DONDE SE DESCUBRE UN SINIESTRO PLAN CONCEBIDO EN CONTRA DE SOPHIA.
Recuerdo ahora a un anciano y prudente caballero que solía decir: «Cuando no se oye a los niños, es que están haciendo alguna travesura». Jamás me permitiré hacer extensivo este aserto del anciano a la parte más bella de la creación en general. Mas por lo menos diré que cuando los efectos de los celos femeninos no se muestran abiertamente en su propia salsa, hecha de rabia y furia, es como para sospechar que esa perniciosa pasión trabaja en secreto intentando minar el terreno, que no es igual que atacar a pecho descubierto.
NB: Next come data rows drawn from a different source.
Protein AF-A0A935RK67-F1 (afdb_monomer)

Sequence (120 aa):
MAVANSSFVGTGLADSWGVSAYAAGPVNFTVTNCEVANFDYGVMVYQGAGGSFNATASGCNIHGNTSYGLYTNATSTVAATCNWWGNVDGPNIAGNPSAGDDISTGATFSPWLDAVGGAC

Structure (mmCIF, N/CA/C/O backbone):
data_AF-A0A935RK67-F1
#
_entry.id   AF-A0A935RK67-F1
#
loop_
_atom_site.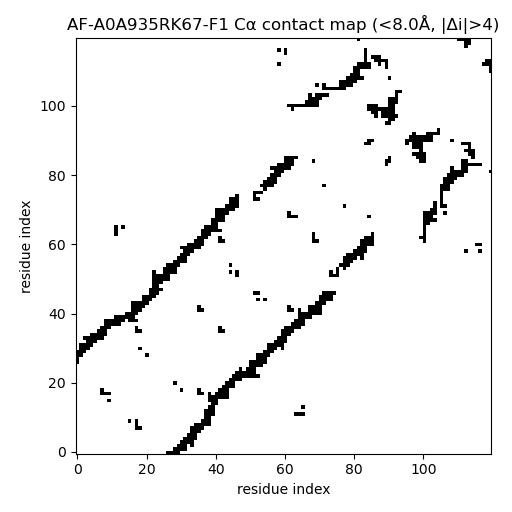group_PDB
_atom_site.id
_atom_site.type_symbol
_atom_site.label_atom_id
_atom_site.label_alt_id
_atom_site.label_comp_id
_atom_site.label_asym_id
_atom_site.label_entity_id
_atom_site.label_seq_id
_atom_site.pdbx_PDB_ins_code
_atom_site.Cartn_x
_atom_site.Cartn_y
_atom_site.Cartn_z
_atom_site.occupancy
_atom_site.B_iso_or_equiv
_atom_site.auth_seq_id
_atom_site.auth_comp_id
_atom_site.auth_asym_id
_atom_site.auth_atom_id
_atom_site.pdbx_PDB_model_num
ATOM 1 N N . MET A 1 1 ? -15.527 1.970 3.099 1.00 83.44 1 MET A N 1
ATOM 2 C CA . MET A 1 1 ? -15.319 1.959 1.639 1.00 83.44 1 MET A CA 1
ATOM 3 C C . MET A 1 1 ? -14.715 0.625 1.251 1.00 83.44 1 MET A C 1
ATOM 5 O O . MET A 1 1 ? -13.818 0.170 1.948 1.00 83.44 1 MET A O 1
ATOM 9 N N . ALA A 1 2 ? -15.209 0.013 0.178 1.00 95.50 2 ALA A N 1
ATOM 10 C CA . ALA A 1 2 ? -14.640 -1.203 -0.389 1.00 95.50 2 ALA A CA 1
ATOM 11 C C . ALA A 1 2 ? -14.319 -0.957 -1.867 1.00 95.50 2 ALA A C 1
ATOM 13 O O . ALA A 1 2 ? -15.146 -0.390 -2.581 1.00 95.50 2 ALA A O 1
ATOM 14 N N . VAL A 1 3 ? -13.127 -1.357 -2.300 1.00 97.62 3 VAL A N 1
ATOM 15 C CA . VAL A 1 3 ? -12.650 -1.288 -3.683 1.00 97.62 3 VAL A CA 1
ATOM 16 C C . VAL A 1 3 ? -12.230 -2.695 -4.075 1.00 97.62 3 VAL A C 1
ATOM 18 O O . VAL A 1 3 ? -11.435 -3.309 -3.366 1.00 97.62 3 VAL A O 1
ATOM 21 N N . ALA A 1 4 ? -12.778 -3.226 -5.165 1.00 98.12 4 ALA A N 1
ATOM 22 C CA . ALA A 1 4 ? -12.479 -4.589 -5.572 1.00 98.12 4 ALA A CA 1
ATOM 23 C C . ALA A 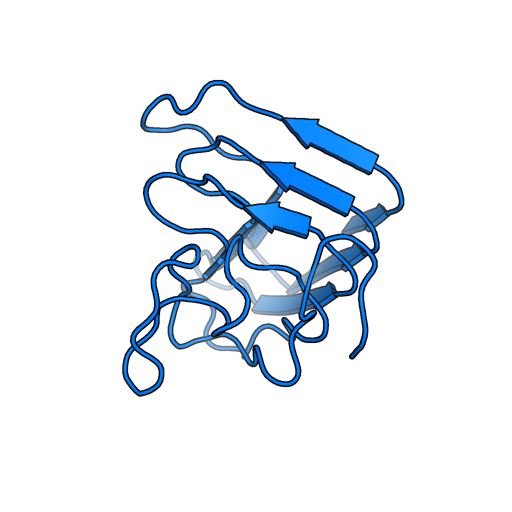1 4 ? -12.463 -4.769 -7.087 1.00 98.12 4 ALA A C 1
ATOM 25 O O . ALA A 1 4 ? -13.290 -4.167 -7.769 1.00 98.12 4 ALA A O 1
ATOM 26 N N . ASN A 1 5 ? -11.591 -5.655 -7.582 1.00 97.69 5 ASN A N 1
ATOM 27 C CA . ASN A 1 5 ? -11.498 -6.031 -9.001 1.00 97.69 5 ASN A CA 1
ATOM 28 C C . ASN A 1 5 ? -11.295 -4.824 -9.932 1.00 97.69 5 ASN A C 1
ATOM 30 O O . ASN A 1 5 ? -11.878 -4.749 -11.014 1.00 97.69 5 ASN A O 1
ATOM 34 N N . SER A 1 6 ? -10.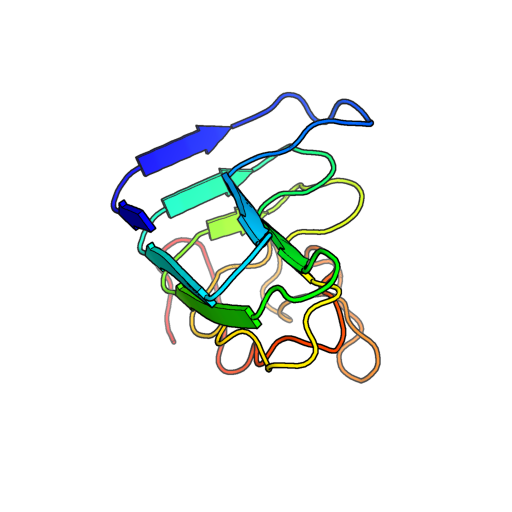489 -3.865 -9.482 1.00 98.19 6 SER A N 1
ATOM 35 C CA . SER A 1 6 ? -10.255 -2.597 -10.172 1.00 98.19 6 SER A CA 1
ATOM 36 C C . SER A 1 6 ? -8.776 -2.407 -10.481 1.00 98.19 6 SER A C 1
ATOM 38 O O . SER A 1 6 ? -7.918 -2.959 -9.797 1.00 98.19 6 SER A O 1
ATOM 40 N N . SER A 1 7 ? -8.478 -1.584 -11.486 1.00 98.12 7 SER A N 1
ATOM 41 C CA . SER A 1 7 ? -7.111 -1.216 -11.849 1.00 98.12 7 SER A CA 1
ATOM 42 C C . SER A 1 7 ? -6.911 0.290 -11.739 1.00 98.12 7 SER A C 1
ATOM 44 O O . SER A 1 7 ? -7.661 1.070 -12.326 1.00 98.12 7 SER A O 1
ATOM 46 N N . PHE A 1 8 ? -5.897 0.677 -10.972 1.00 98.06 8 PHE A N 1
ATOM 47 C CA . PHE A 1 8 ? -5.426 2.041 -10.799 1.00 98.06 8 PHE A CA 1
ATOM 48 C C . PHE A 1 8 ? -3.938 2.049 -11.134 1.00 98.06 8 PHE A C 1
ATOM 50 O O . PHE A 1 8 ? -3.143 1.404 -10.455 1.00 98.06 8 PHE A O 1
ATOM 57 N N . VAL A 1 9 ? -3.562 2.763 -12.192 1.00 98.38 9 VAL A N 1
ATOM 58 C CA . VAL A 1 9 ? -2.170 2.834 -12.645 1.00 98.38 9 VAL A CA 1
ATOM 59 C C . VAL A 1 9 ? -1.798 4.294 -12.844 1.00 98.38 9 VAL A C 1
ATOM 61 O O . VAL A 1 9 ? -2.401 4.985 -13.668 1.00 98.38 9 VAL A O 1
ATOM 64 N N . GLY A 1 10 ? -0.842 4.766 -12.052 1.00 97.12 10 GLY A N 1
ATOM 65 C CA . GLY A 1 10 ? -0.283 6.104 -12.159 1.00 97.12 10 GLY A CA 1
ATOM 66 C C . GLY A 1 10 ? 0.874 6.173 -13.157 1.00 97.12 10 GLY A C 1
ATOM 67 O O . GLY A 1 10 ? 1.093 5.279 -13.977 1.00 97.12 10 GLY A O 1
ATOM 68 N N . THR A 1 11 ? 1.629 7.267 -13.087 1.00 97.44 11 THR A N 1
ATOM 69 C CA . THR A 1 11 ? 2.789 7.531 -13.956 1.00 97.44 11 THR A CA 1
ATOM 70 C C . THR A 1 11 ? 4.097 7.714 -13.177 1.00 97.44 11 THR A C 1
ATOM 72 O O . THR A 1 11 ? 5.051 8.267 -13.715 1.00 97.44 11 THR A O 1
ATOM 75 N N . GLY A 1 12 ? 4.137 7.307 -11.905 1.00 94.56 12 GLY A N 1
ATOM 76 C CA . GLY A 1 12 ? 5.307 7.392 -11.023 1.00 94.56 12 GLY A CA 1
ATOM 77 C C . GLY A 1 12 ? 5.678 8.819 -10.617 1.00 94.56 12 GLY A C 1
ATOM 78 O O . GLY A 1 12 ? 6.839 9.095 -10.326 1.00 94.56 12 GLY A O 1
ATOM 79 N N . LEU A 1 13 ? 4.724 9.754 -10.666 1.00 97.56 13 LEU A N 1
ATOM 80 C CA . LEU A 1 13 ? 4.968 11.131 -10.238 1.00 97.56 13 LEU A CA 1
ATOM 81 C C . LEU A 1 13 ? 4.972 11.210 -8.713 1.00 97.56 13 LEU A C 1
ATOM 83 O O . LEU A 1 13 ? 4.112 10.614 -8.067 1.00 97.56 13 LEU A O 1
ATOM 87 N N . ALA A 1 14 ? 5.899 11.993 -8.164 1.00 97.00 14 ALA A N 1
ATOM 88 C CA . ALA A 1 14 ? 5.899 12.345 -6.748 1.00 97.00 14 ALA A CA 1
ATOM 89 C C . ALA A 1 14 ? 4.574 13.015 -6.352 1.00 97.00 14 ALA A C 1
ATOM 91 O O . ALA A 1 14 ? 3.959 13.693 -7.180 1.00 97.00 14 ALA A O 1
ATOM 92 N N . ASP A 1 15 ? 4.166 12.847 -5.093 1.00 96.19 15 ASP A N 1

Una muestra de esta manera de obrar es la conducta de lady Bellaston, que tras de todas las sonrisas con que adornaba su rostro, ocultaba un terrible odio hacia Sophia, y como había podido comprobar que esta muchacha se había interpuesto entre ella y la plena realización de sus deseos, decidió librarse de ella por uno u otro medio, no tardando el presentársele una ocasión favorable para el logro de sus propósitos.
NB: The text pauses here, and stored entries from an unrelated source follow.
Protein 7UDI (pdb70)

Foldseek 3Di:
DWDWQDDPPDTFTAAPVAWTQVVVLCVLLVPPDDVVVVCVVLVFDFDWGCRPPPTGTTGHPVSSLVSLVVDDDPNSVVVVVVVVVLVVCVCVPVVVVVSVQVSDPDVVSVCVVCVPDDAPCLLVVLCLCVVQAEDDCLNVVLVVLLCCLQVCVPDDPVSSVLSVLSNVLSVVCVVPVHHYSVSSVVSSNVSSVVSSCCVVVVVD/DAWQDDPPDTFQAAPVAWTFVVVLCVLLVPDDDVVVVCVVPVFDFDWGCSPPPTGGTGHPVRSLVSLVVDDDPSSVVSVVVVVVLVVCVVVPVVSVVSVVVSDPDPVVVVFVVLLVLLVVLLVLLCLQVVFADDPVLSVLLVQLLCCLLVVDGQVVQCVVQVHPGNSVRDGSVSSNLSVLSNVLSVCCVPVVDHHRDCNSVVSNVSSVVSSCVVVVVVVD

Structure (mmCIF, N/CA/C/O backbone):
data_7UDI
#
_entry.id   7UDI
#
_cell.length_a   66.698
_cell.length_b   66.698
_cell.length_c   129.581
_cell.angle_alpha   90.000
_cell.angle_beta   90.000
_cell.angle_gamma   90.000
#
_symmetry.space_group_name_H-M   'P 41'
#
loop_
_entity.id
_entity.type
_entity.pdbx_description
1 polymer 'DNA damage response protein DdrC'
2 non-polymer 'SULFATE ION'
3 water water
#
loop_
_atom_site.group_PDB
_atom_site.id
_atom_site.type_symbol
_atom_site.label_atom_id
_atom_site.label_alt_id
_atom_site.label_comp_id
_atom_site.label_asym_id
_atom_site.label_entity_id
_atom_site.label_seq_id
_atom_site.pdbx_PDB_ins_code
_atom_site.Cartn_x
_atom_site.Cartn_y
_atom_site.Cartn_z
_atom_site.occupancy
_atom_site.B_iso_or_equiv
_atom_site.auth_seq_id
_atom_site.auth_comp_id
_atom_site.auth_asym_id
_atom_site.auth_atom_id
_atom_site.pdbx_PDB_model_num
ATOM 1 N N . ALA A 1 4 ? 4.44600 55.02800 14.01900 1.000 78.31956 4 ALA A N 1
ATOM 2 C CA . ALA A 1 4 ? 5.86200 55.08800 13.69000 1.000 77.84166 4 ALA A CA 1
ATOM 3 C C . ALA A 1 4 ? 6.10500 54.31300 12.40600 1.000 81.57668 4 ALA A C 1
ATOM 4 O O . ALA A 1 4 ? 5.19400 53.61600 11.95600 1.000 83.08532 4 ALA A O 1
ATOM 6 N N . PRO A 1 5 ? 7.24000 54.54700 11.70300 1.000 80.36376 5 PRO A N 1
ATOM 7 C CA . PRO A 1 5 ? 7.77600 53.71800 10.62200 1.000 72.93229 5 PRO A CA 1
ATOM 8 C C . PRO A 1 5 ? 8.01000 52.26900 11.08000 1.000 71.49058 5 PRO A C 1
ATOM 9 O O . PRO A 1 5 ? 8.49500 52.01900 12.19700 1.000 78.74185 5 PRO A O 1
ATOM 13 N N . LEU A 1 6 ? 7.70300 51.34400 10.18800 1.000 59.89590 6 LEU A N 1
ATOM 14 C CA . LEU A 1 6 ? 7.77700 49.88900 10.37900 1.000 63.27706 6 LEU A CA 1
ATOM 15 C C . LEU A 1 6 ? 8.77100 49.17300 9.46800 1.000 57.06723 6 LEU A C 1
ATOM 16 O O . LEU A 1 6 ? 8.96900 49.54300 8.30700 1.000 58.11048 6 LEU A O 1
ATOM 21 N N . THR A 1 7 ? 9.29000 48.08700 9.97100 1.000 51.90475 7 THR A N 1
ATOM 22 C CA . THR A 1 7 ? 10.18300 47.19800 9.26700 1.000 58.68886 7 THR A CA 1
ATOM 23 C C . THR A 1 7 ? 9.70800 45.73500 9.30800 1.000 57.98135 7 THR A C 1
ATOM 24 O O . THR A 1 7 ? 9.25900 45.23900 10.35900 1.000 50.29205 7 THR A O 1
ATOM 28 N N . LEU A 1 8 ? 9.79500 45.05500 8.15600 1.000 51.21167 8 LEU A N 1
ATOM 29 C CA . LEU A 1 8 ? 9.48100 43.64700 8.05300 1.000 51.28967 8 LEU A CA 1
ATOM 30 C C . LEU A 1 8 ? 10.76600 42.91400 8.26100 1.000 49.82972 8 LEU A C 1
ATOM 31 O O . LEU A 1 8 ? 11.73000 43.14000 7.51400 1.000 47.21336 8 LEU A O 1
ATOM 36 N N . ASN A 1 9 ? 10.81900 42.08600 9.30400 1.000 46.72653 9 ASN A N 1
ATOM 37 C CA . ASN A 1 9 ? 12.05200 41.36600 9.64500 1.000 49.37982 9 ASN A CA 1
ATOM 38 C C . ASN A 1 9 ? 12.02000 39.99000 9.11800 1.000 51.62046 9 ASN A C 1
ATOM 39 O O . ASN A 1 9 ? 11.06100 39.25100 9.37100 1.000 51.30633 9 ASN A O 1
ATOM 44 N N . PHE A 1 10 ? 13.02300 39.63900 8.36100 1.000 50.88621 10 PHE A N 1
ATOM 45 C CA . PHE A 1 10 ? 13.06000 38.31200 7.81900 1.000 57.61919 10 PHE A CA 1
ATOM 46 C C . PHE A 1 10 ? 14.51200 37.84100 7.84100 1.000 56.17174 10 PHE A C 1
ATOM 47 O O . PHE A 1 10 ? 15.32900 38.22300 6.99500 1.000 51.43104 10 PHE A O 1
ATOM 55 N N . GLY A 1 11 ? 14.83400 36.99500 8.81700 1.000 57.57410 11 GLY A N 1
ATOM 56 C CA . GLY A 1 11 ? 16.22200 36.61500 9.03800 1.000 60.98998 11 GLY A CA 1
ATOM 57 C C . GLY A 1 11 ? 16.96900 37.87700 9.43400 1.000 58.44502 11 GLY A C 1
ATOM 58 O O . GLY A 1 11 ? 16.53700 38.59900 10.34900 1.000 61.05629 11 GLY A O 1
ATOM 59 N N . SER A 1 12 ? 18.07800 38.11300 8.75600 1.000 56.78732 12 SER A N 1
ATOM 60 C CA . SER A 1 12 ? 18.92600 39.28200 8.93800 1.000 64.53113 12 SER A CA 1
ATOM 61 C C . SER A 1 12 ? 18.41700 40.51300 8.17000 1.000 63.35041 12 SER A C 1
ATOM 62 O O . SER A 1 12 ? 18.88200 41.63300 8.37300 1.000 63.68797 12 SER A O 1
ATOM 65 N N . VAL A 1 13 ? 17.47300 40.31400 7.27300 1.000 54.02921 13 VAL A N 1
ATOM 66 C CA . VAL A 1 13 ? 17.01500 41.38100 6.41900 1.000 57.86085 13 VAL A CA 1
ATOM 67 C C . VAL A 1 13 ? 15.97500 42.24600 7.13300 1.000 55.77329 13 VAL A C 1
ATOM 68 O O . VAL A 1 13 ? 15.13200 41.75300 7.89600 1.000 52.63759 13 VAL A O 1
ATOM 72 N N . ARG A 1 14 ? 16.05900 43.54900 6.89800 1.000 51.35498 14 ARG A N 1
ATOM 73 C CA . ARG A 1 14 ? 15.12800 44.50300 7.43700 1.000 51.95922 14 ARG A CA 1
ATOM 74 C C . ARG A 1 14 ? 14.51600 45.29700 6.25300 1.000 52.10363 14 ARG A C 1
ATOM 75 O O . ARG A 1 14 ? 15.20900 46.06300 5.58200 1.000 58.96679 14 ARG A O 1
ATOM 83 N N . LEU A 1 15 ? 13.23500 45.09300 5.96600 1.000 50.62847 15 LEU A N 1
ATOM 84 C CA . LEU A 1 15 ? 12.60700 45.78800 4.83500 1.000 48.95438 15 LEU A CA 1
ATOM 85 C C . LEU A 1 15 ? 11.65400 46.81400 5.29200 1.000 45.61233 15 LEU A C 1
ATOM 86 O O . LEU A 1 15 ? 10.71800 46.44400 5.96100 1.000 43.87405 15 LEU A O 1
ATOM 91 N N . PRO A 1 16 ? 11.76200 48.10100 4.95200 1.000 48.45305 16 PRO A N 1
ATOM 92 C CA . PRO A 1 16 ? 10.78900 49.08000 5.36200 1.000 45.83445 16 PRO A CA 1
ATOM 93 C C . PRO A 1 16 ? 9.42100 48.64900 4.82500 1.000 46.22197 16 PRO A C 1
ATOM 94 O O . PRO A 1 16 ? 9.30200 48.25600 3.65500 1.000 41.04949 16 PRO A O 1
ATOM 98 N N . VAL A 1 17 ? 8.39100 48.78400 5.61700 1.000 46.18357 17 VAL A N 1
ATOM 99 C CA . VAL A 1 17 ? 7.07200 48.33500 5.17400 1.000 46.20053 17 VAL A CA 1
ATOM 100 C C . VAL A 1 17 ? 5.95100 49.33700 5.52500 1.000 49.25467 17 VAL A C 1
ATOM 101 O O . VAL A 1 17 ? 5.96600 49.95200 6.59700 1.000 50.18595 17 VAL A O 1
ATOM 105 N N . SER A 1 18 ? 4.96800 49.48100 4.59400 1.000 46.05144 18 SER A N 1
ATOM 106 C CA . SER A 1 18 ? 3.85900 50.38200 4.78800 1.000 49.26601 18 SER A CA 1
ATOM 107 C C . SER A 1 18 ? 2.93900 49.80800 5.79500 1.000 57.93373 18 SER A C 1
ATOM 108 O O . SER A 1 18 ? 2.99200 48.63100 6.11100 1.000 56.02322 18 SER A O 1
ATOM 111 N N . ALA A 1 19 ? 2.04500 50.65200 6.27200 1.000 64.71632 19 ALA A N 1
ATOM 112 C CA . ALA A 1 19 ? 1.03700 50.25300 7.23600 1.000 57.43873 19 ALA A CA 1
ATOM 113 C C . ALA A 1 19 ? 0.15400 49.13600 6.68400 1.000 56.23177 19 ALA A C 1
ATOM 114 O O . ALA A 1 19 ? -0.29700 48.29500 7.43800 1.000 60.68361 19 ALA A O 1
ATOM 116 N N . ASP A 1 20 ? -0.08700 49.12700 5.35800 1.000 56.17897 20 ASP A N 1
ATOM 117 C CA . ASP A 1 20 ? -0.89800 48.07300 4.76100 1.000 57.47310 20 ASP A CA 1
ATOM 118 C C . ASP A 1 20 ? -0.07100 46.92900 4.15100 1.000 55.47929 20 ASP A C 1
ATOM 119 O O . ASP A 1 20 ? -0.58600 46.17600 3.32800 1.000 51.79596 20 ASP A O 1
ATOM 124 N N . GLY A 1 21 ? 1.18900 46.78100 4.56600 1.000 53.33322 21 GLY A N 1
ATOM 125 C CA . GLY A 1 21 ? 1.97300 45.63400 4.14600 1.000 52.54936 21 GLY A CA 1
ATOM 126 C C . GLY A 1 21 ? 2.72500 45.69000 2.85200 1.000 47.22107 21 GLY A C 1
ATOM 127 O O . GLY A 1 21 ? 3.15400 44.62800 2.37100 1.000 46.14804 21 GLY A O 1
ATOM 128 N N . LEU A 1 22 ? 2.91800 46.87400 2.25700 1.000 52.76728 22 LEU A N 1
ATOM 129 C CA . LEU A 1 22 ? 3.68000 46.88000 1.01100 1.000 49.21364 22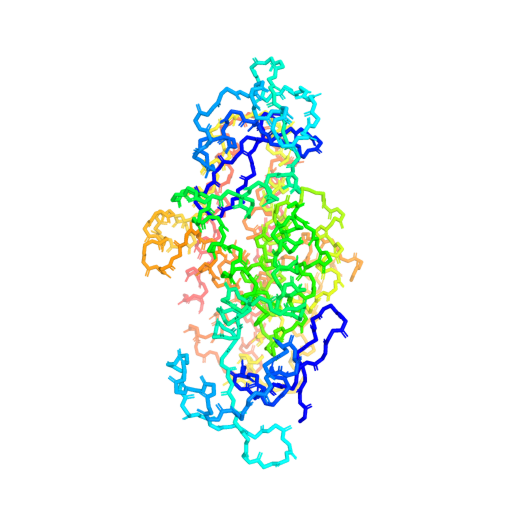 LEU A CA 1
ATOM 130 C C . LEU A 1 22 ? 5.13700 47.23500 1.30800 1.000 45.07719 22 LEU A C 1
ATOM 131 O O . LEU A 1 22 ? 5.42300 47.99600 2.23600 1.000 38.75795 22 LEU A O 1
ATOM 136 N N . LEU A 1 23 ? 6.06800 46.67700 0.54700 1.000 44.26686 23 LEU A N 1
ATOM 137 C CA . LEU A 1 23 ? 7.47000 46.94100 0.79700 1.000 40.15784 23 LEU A CA 1
ATOM 138 C C . LEU A 1 23 ? 7.95900 48.15200 0.05300 1.000 43.00272 23 LEU A C 1
ATOM 139 O O . LEU A 1 23 ? 7.52500 48.41400 -1.07900 1.000 41.68547 23 LEU A O 1
ATOM 144 N N . HIS A 1 24 ? 8.95600 48.82600 0.62000 1.000 37.12585 24 HIS A N 1
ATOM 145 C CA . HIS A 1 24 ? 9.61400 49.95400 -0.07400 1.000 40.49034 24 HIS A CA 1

El lector recordará sin duda que cuando Sophia se asustó en el teatro ante la algarada armada por un grupo de caballeretes que protestaban de la obra, se puso bajo la protección de un joven noble que la condujo sana y salva hasta su silla de mano.
El tal noble, que frecuentaba el hogar de lady Bellaston, había encontrado más de una vez en él a Sophia, y sentía por la joven una gran simpatía, simpatía que, como la belleza jamás resulta más favorecida que cuando la acosa la desgracia, se intensificó de tal modo durante el tumulto, que sin incurrir en el menor exceso podría afirmarse que el noble estaba enamorado de la joven.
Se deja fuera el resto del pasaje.